The national product has higher initial resolution and, at the same time, we hope it has fewer errors, since the global products of the Global Human Settlement Layer are based on satellite images while the digital models of the IGN come from aerial orthophotographs and LiDAR sensors.

It should be noted that, although the first LiDAR coverage corresponds to the period 2009 - 2015, the second coverage –2015 - 2021– has already been completed, being pending, at the time of undertaking this work –October 2023–, the publication of this new information. Given that the process has been fully automated, as described below, the updating of the layers is (almost) direct, once the original information is available from the IGN.

The structure of the paper is as follows. Next, the original information is described, setting out some technical details and coverage. The third section details the processing of this information, which involves reprojecting the original raster files and the generation of a complete mosaic, initially maintaining the original resolution. This is followed by a description of the final layers produced, which are distributed in national files by variable and resolution. All the generated information is freely available for download. Finally, regional and provincial statistics are offered as an exampe of use. A few brief comments conclude the work.

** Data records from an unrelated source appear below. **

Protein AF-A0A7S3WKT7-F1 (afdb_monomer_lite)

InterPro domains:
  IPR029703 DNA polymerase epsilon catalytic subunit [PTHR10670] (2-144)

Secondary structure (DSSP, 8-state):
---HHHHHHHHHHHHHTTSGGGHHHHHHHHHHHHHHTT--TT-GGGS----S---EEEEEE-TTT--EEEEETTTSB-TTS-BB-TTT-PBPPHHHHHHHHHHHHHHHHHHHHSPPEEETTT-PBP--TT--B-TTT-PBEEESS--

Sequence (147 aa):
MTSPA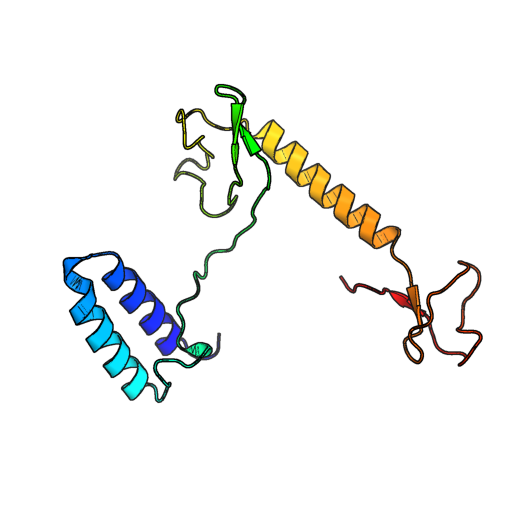LEFTKALCHLMSLDAELTEPALRLRRNLLKLLGVAEFAAESRFVNPCRTYVMPDAGCSFCHHVRDIDMCRDATASREWLCTACGSPFEPEIIEARLVAVVQTRALAFISQDRECRQCRVVQRSELQHRCPNCAGVFTLRKPI

Foldseek 3Di:
DPDPLLLVLQVVLVVLCVDVVSVVVSLVSLCVSCVVVVHDCPDPSNHDDDPWDWDKDAFDADPPPRDTGIDTQGPQADPVRWHADPPPRHTDDVVVVVVSVVVVVVVVVVCQVPAWWAFPPPRHTDPDPPCQADPVPRGGTDGPDDD

Structure (mmCIF, N/CA/C/O backbone):
data_AF-A0A7S3WKT7-F1
#
_entry.id   AF-A0A7S3WKT7-F1
#
loop_
_atom_site.group_PDB
_atom_site.id
_atom_site.type_symbol
_atom_site.label_atom_id
_atom_site.label_alt_id
_atom_site.label_comp_id
_atom_site.label_asym_id
_atom_site.label_entity_id
_atom_site.label_seq_id
_atom_site.pdbx_PDB_ins_code
_atom_site.Cartn_x
_atom_site.Cartn_y
_atom_site.Cartn_z
_atom_site.occupancy
_atom_site.B_iso_or_equiv
_atom_site.auth_seq_id
_atom_site.auth_comp_id
_atom_site.auth_asym_id
_atom_site.auth_atom_id
_atom_site.pdbx_PDB_model_num
ATOM 1 N N . MET A 1 1 ? -3.610 -18.545 3.456 1.00 51.06 1 MET A N 1
ATOM 2 C CA . MET A 1 1 ? -3.241 -19.401 2.308 1.00 51.06 1 MET A CA 1
ATOM 3 C C . MET A 1 1 ? -4.187 -20.587 2.309 1.00 51.06 1 MET A C 1
ATOM 5 O O . MET A 1 1 ? -4.095 -21.396 3.217 1.00 51.06 1 MET A O 1
ATOM 9 N N . THR A 1 2 ? -5.154 -20.634 1.394 1.00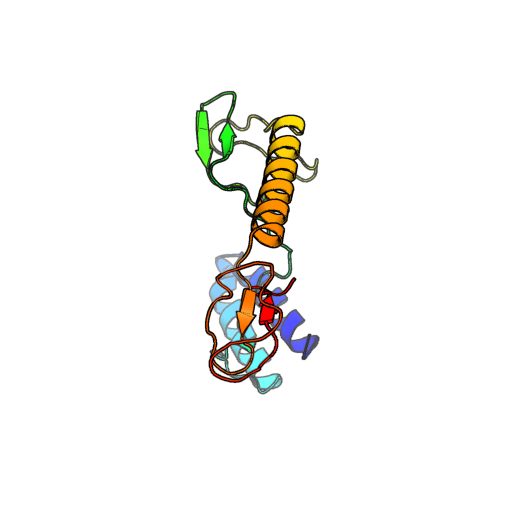 69.12 2 THR A N 1
ATOM 10 C CA . THR A 1 2 ? -6.225 -21.652 1.396 1.00 69.12 2 THR A CA 1
ATOM 11 C C . THR A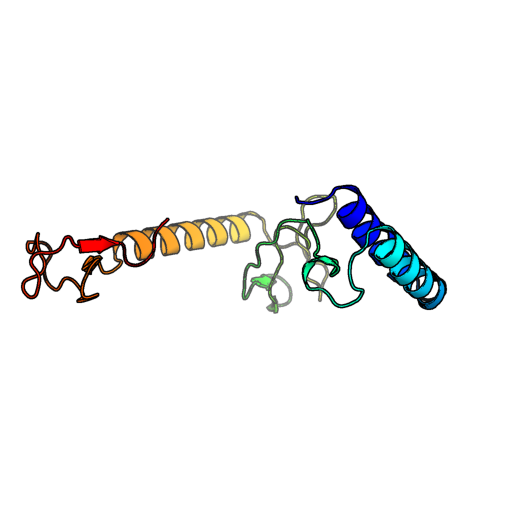 1 2 ? -5.917 -22.857 0.499 1.00 69.12 2 THR A C 1
ATOM 13 O O . THR A 1 2 ? -6.391 -23.945 0.795 1.00 69.12 2 THR A O 1
ATOM 16 N N . SER A 1 3 ? -5.071 -22.720 -0.535 1.00 88.50 3 SER A N 1
ATOM 17 C CA . SER A 1 3 ? -4.583 -23.852 -1.346 1.00 88.50 3 SER A CA 1
ATOM 18 C C . SER A 1 3 ? -3.218 -23.551 -1.993 1.00 88.50 3 SER A C 1
ATOM 20 O O . SER A 1 3 ? -3.128 -22.626 -2.805 1.00 88.50 3 SER A O 1
ATOM 22 N N . PRO A 1 4 ? -2.148 -24.316 -1.685 1.00 92.31 4 PRO A N 1
ATOM 23 C CA . PRO A 1 4 ? -0.834 -24.139 -2.314 1.00 92.31 4 PRO A CA 1
ATOM 24 C C . PRO A 1 4 ? -0.853 -24.316 -3.839 1.00 92.31 4 PRO A C 1
ATOM 26 O O . PRO A 1 4 ? -0.180 -23.579 -4.555 1.00 92.31 4 PRO A O 1
ATOM 29 N N . ALA A 1 5 ? -1.658 -25.256 -4.345 1.00 92.75 5 ALA A N 1
ATOM 30 C CA . ALA A 1 5 ? -1.762 -25.535 -5.778 1.00 92.75 5 ALA A CA 1
ATOM 31 C C . ALA A 1 5 ? -2.389 -24.365 -6.556 1.00 92.75 5 ALA A C 1
ATOM 33 O O . ALA A 1 5 ? -1.974 -24.056 -7.677 1.00 92.75 5 ALA A O 1
ATOM 34 N N . LEU A 1 6 ? -3.359 -23.682 -5.943 1.00 93.19 6 LEU A N 1
ATOM 35 C CA . LEU A 1 6 ? -3.988 -22.499 -6.519 1.00 93.19 6 LEU A CA 1
ATOM 36 C C . LEU A 1 6 ? -3.006 -21.321 -6.580 1.00 93.19 6 LEU A C 1
ATOM 38 O O . LEU A 1 6 ? -2.897 -20.678 -7.621 1.00 93.19 6 LEU A O 1
ATOM 42 N N . GLU A 1 7 ? -2.253 -21.066 -5.507 1.00 92.56 7 GLU A N 1
ATOM 43 C CA . GLU A 1 7 ? -1.233 -20.006 -5.502 1.00 92.56 7 GLU A CA 1
ATOM 44 C C . GLU A 1 7 ? -0.107 -20.275 -6.507 1.00 92.56 7 GLU A C 1
ATOM 46 O O . GLU A 1 7 ? 0.289 -19.369 -7.241 1.00 92.56 7 GLU A O 1
ATOM 51 N N . PHE A 1 8 ? 0.346 -21.528 -6.622 1.00 92.62 8 PHE A N 1
ATOM 52 C CA . PHE A 1 8 ? 1.313 -21.926 -7.647 1.00 92.62 8 PHE A CA 1
ATOM 53 C C . PHE A 1 8 ? 0.779 -21.678 -9.063 1.00 92.62 8 PHE A C 1
ATOM 55 O O . PHE A 1 8 ? 1.464 -21.073 -9.884 1.00 92.62 8 PHE A O 1
ATOM 62 N N . THR A 1 9 ? -0.468 -22.078 -9.332 1.00 93.94 9 THR A N 1
ATOM 63 C CA . THR A 1 9 ? -1.126 -21.863 -10.630 1.00 93.94 9 THR A CA 1
ATOM 64 C C . THR A 1 9 ? -1.193 -20.378 -10.983 1.00 93.94 9 THR A C 1
ATOM 66 O O . THR A 1 9 ? -0.839 -19.989 -12.095 1.00 93.94 9 THR A O 1
ATOM 69 N N . LYS A 1 10 ? -1.601 -19.526 -10.033 1.00 93.50 10 LYS A N 1
ATOM 70 C CA . LYS A 1 10 ? -1.644 -18.072 -10.233 1.00 93.50 10 LYS A CA 1
ATOM 71 C C . LYS A 1 10 ? -0.266 -17.510 -10.564 1.00 93.50 10 LYS A C 1
ATOM 73 O O . LYS A 1 10 ? -0.153 -16.730 -11.505 1.00 93.50 10 LYS A O 1
ATOM 78 N N . ALA A 1 11 ? 0.754 -17.887 -9.791 1.00 93.56 11 ALA A N 1
ATOM 79 C CA . ALA A 1 11 ? 2.113 -17.387 -9.961 1.00 93.56 11 ALA A CA 1
ATOM 80 C C . ALA A 1 11 ? 2.713 -17.826 -11.301 1.00 93.56 11 ALA A C 1
ATOM 82 O O . ALA A 1 11 ? 3.210 -16.988 -12.047 1.00 93.56 11 ALA A O 1
ATOM 83 N N . LEU A 1 12 ? 2.597 -19.111 -11.645 1.00 93.31 12 LEU A N 1
ATOM 84 C CA . LEU A 1 12 ? 3.095 -19.655 -12.906 1.00 93.31 12 LEU A CA 1
ATOM 85 C C . LEU A 1 12 ? 2.434 -18.975 -14.109 1.00 93.31 12 LEU A C 1
ATOM 87 O O . LEU A 1 12 ? 3.129 -18.468 -14.986 1.00 93.31 12 LEU A O 1
ATOM 91 N N . CYS A 1 13 ? 1.099 -18.912 -14.140 1.00 93.88 13 CYS A N 1
ATOM 92 C CA . CYS A 1 13 ? 0.387 -18.284 -15.251 1.00 93.88 13 CYS A CA 1
ATOM 93 C C . CYS A 1 13 ? 0.663 -16.777 -15.338 1.00 93.88 13 CYS A C 1
ATOM 95 O O . CYS A 1 13 ? 0.711 -16.242 -16.442 1.00 93.88 13 CYS A O 1
ATOM 97 N N . HIS A 1 14 ? 0.864 -16.096 -14.204 1.00 92.88 14 HIS A N 1
ATOM 98 C CA . HIS A 1 14 ? 1.262 -14.691 -14.206 1.00 92.88 14 HIS A CA 1
ATOM 99 C C . HIS A 1 14 ? 2.666 -14.495 -14.788 1.00 92.88 14 HIS A C 1
ATOM 101 O O . HIS A 1 14 ? 2.832 -13.651 -15.663 1.00 92.88 14 HIS A O 1
ATOM 107 N N . LEU A 1 15 ? 3.649 -15.300 -14.373 1.00 92.88 15 LEU A N 1
ATOM 108 C CA . LEU A 1 15 ? 5.013 -15.233 -14.906 1.00 92.88 15 LEU A CA 1
ATOM 109 C C . LEU A 1 15 ? 5.056 -15.520 -16.410 1.00 92.88 15 LEU A C 1
ATOM 111 O O . LEU A 1 15 ? 5.710 -14.789 -17.143 1.00 92.88 15 LEU A O 1
ATOM 115 N N . MET A 1 16 ? 4.314 -16.525 -16.883 1.00 93.88 16 MET A N 1
ATOM 116 C CA . MET A 1 16 ? 4.210 -16.804 -18.319 1.00 93.88 16 MET A CA 1
ATOM 117 C C . MET A 1 16 ? 3.580 -15.641 -19.091 1.00 93.88 16 MET A C 1
ATOM 119 O O . MET A 1 16 ? 3.989 -15.371 -20.209 1.00 93.88 16 MET A O 1
ATOM 123 N N . SER A 1 17 ? 2.614 -14.929 -18.500 1.00 92.12 17 SER A N 1
ATOM 124 C CA . SER A 1 17 ? 1.979 -13.773 -19.148 1.00 92.12 17 SER A CA 1
ATOM 125 C C . SER A 1 17 ? 2.870 -12.528 -19.247 1.00 92.12 17 SER A C 1
ATOM 127 O O . SER A 1 17 ? 2.460 -11.554 -19.869 1.00 92.12 17 SER A O 1
ATOM 129 N N . LEU A 1 18 ? 4.061 -12.536 -18.631 1.00 92.62 18 LEU A N 1
ATOM 130 C CA . LEU A 1 18 ? 5.046 -11.461 -18.797 1.00 92.62 18 LEU A CA 1
ATOM 131 C C . LEU A 1 18 ? 5.723 -11.507 -20.173 1.00 92.62 18 LEU A C 1
ATOM 133 O O . LEU A 1 18 ? 6.226 -10.484 -20.631 1.00 92.62 18 LEU A O 1
ATOM 137 N N . ASP A 1 19 ? 5.728 -12.673 -20.821 1.00 94.62 19 ASP A N 1
ATOM 138 C CA . ASP A 1 19 ? 6.189 -12.840 -22.193 1.00 94.62 19 ASP A CA 1
ATOM 139 C C . ASP A 1 19 ? 5.004 -12.688 -23.156 1.00 94.62 19 ASP A C 1
ATOM 141 O O . ASP A 1 19 ? 4.022 -13.436 -23.094 1.00 94.62 19 ASP A O 1
ATOM 145 N N . ALA A 1 20 ? 5.105 -11.710 -24.058 1.00 93.56 20 ALA A N 1
ATOM 146 C CA . ALA A 1 20 ? 4.059 -11.398 -25.021 1.00 93.56 20 ALA A CA 1
ATOM 147 C C . ALA A 1 20 ? 3.706 -12.607 -25.905 1.00 93.56 20 ALA A C 1
ATOM 149 O O . ALA A 1 20 ? 2.521 -12.824 -26.178 1.00 93.56 20 ALA A O 1
ATOM 150 N N . GLU A 1 21 ? 4.689 -13.433 -26.281 1.00 94.81 21 GLU A N 1
ATOM 151 C CA . GLU A 1 21 ? 4.486 -14.616 -27.131 1.00 94.81 21 GLU A CA 1
ATOM 152 C C . GLU A 1 21 ? 3.706 -15.727 -26.412 1.00 94.81 21 GLU A C 1
ATOM 154 O O . GLU A 1 21 ? 2.988 -16.516 -27.033 1.00 94.81 21 GLU A O 1
ATOM 159 N N . LEU A 1 22 ? 3.791 -15.772 -25.080 1.00 93.81 22 LEU A N 1
ATOM 160 C CA . LEU A 1 22 ? 3.155 -16.797 -24.255 1.00 93.81 22 LEU A CA 1
ATOM 161 C C . LEU A 1 22 ? 1.772 -16.397 -23.738 1.00 93.81 22 LEU A C 1
ATOM 163 O O . LEU A 1 22 ? 1.122 -17.213 -23.083 1.00 93.81 22 LEU A O 1
ATOM 167 N N . THR A 1 23 ? 1.278 -15.200 -24.060 1.00 91.31 23 THR A N 1
ATOM 168 C CA . THR A 1 23 ? 0.002 -14.680 -23.540 1.00 91.31 23 THR A CA 1
ATOM 169 C C . THR A 1 23 ? -1.174 -15.635 -23.797 1.00 91.31 23 THR A C 1
ATOM 171 O O . THR A 1 23 ? -1.883 -16.027 -22.866 1.00 91.31 23 THR A O 1
ATOM 174 N N . GLU A 1 24 ? -1.380 -16.072 -25.043 1.00 93.25 24 GLU A N 1
ATOM 175 C CA . GLU A 1 24 ? -2.479 -16.984 -25.395 1.00 93.25 24 GLU A CA 1
ATOM 176 C C . GLU A 1 24 ? -2.316 -18.402 -24.807 1.00 93.25 24 GLU A C 1
ATOM 178 O O . GLU A 1 24 ? -3.279 -18.935 -24.234 1.00 93.25 24 GLU A O 1
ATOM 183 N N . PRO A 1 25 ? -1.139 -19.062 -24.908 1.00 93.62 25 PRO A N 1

2. Original information: Digital building height models (2.5m x 2.5m)

The National Aerial Orthophotography Plan (PNOA) is a cooperative project involving the General State Administration and the Autonomous Communities (CCAA). It began in 2004 with the aim of obtaining digital aerial orthophotographs of the entire Spanish territory, with a fixed updating period. In 2009, the LiDAR –Light Detection and Ranging– technology was incorporated into the PNOA project.

LiDAR is currently the technology that allows the most accurate capture of elevation information. Its development and consolidation throughout the 20th century has made it possible to obtain high quality information about the orography of the terrain. The fundamental objective of the use of LiDAR technology is the capture of three-dimensional information of the entire Spanish territory using airborne sensors, thus generating a series of products from this capture –cloud of points with coordinates–.

The derivative product used in this work, provided directly by IGN, is the Digital normalized Surface Model of the building class (MDSnE2,5) from the LiDAR information. It is a product in raster format that informs about the height above the ground of buildings, being a product of easier access, consultation and distribution than the original cloud of points.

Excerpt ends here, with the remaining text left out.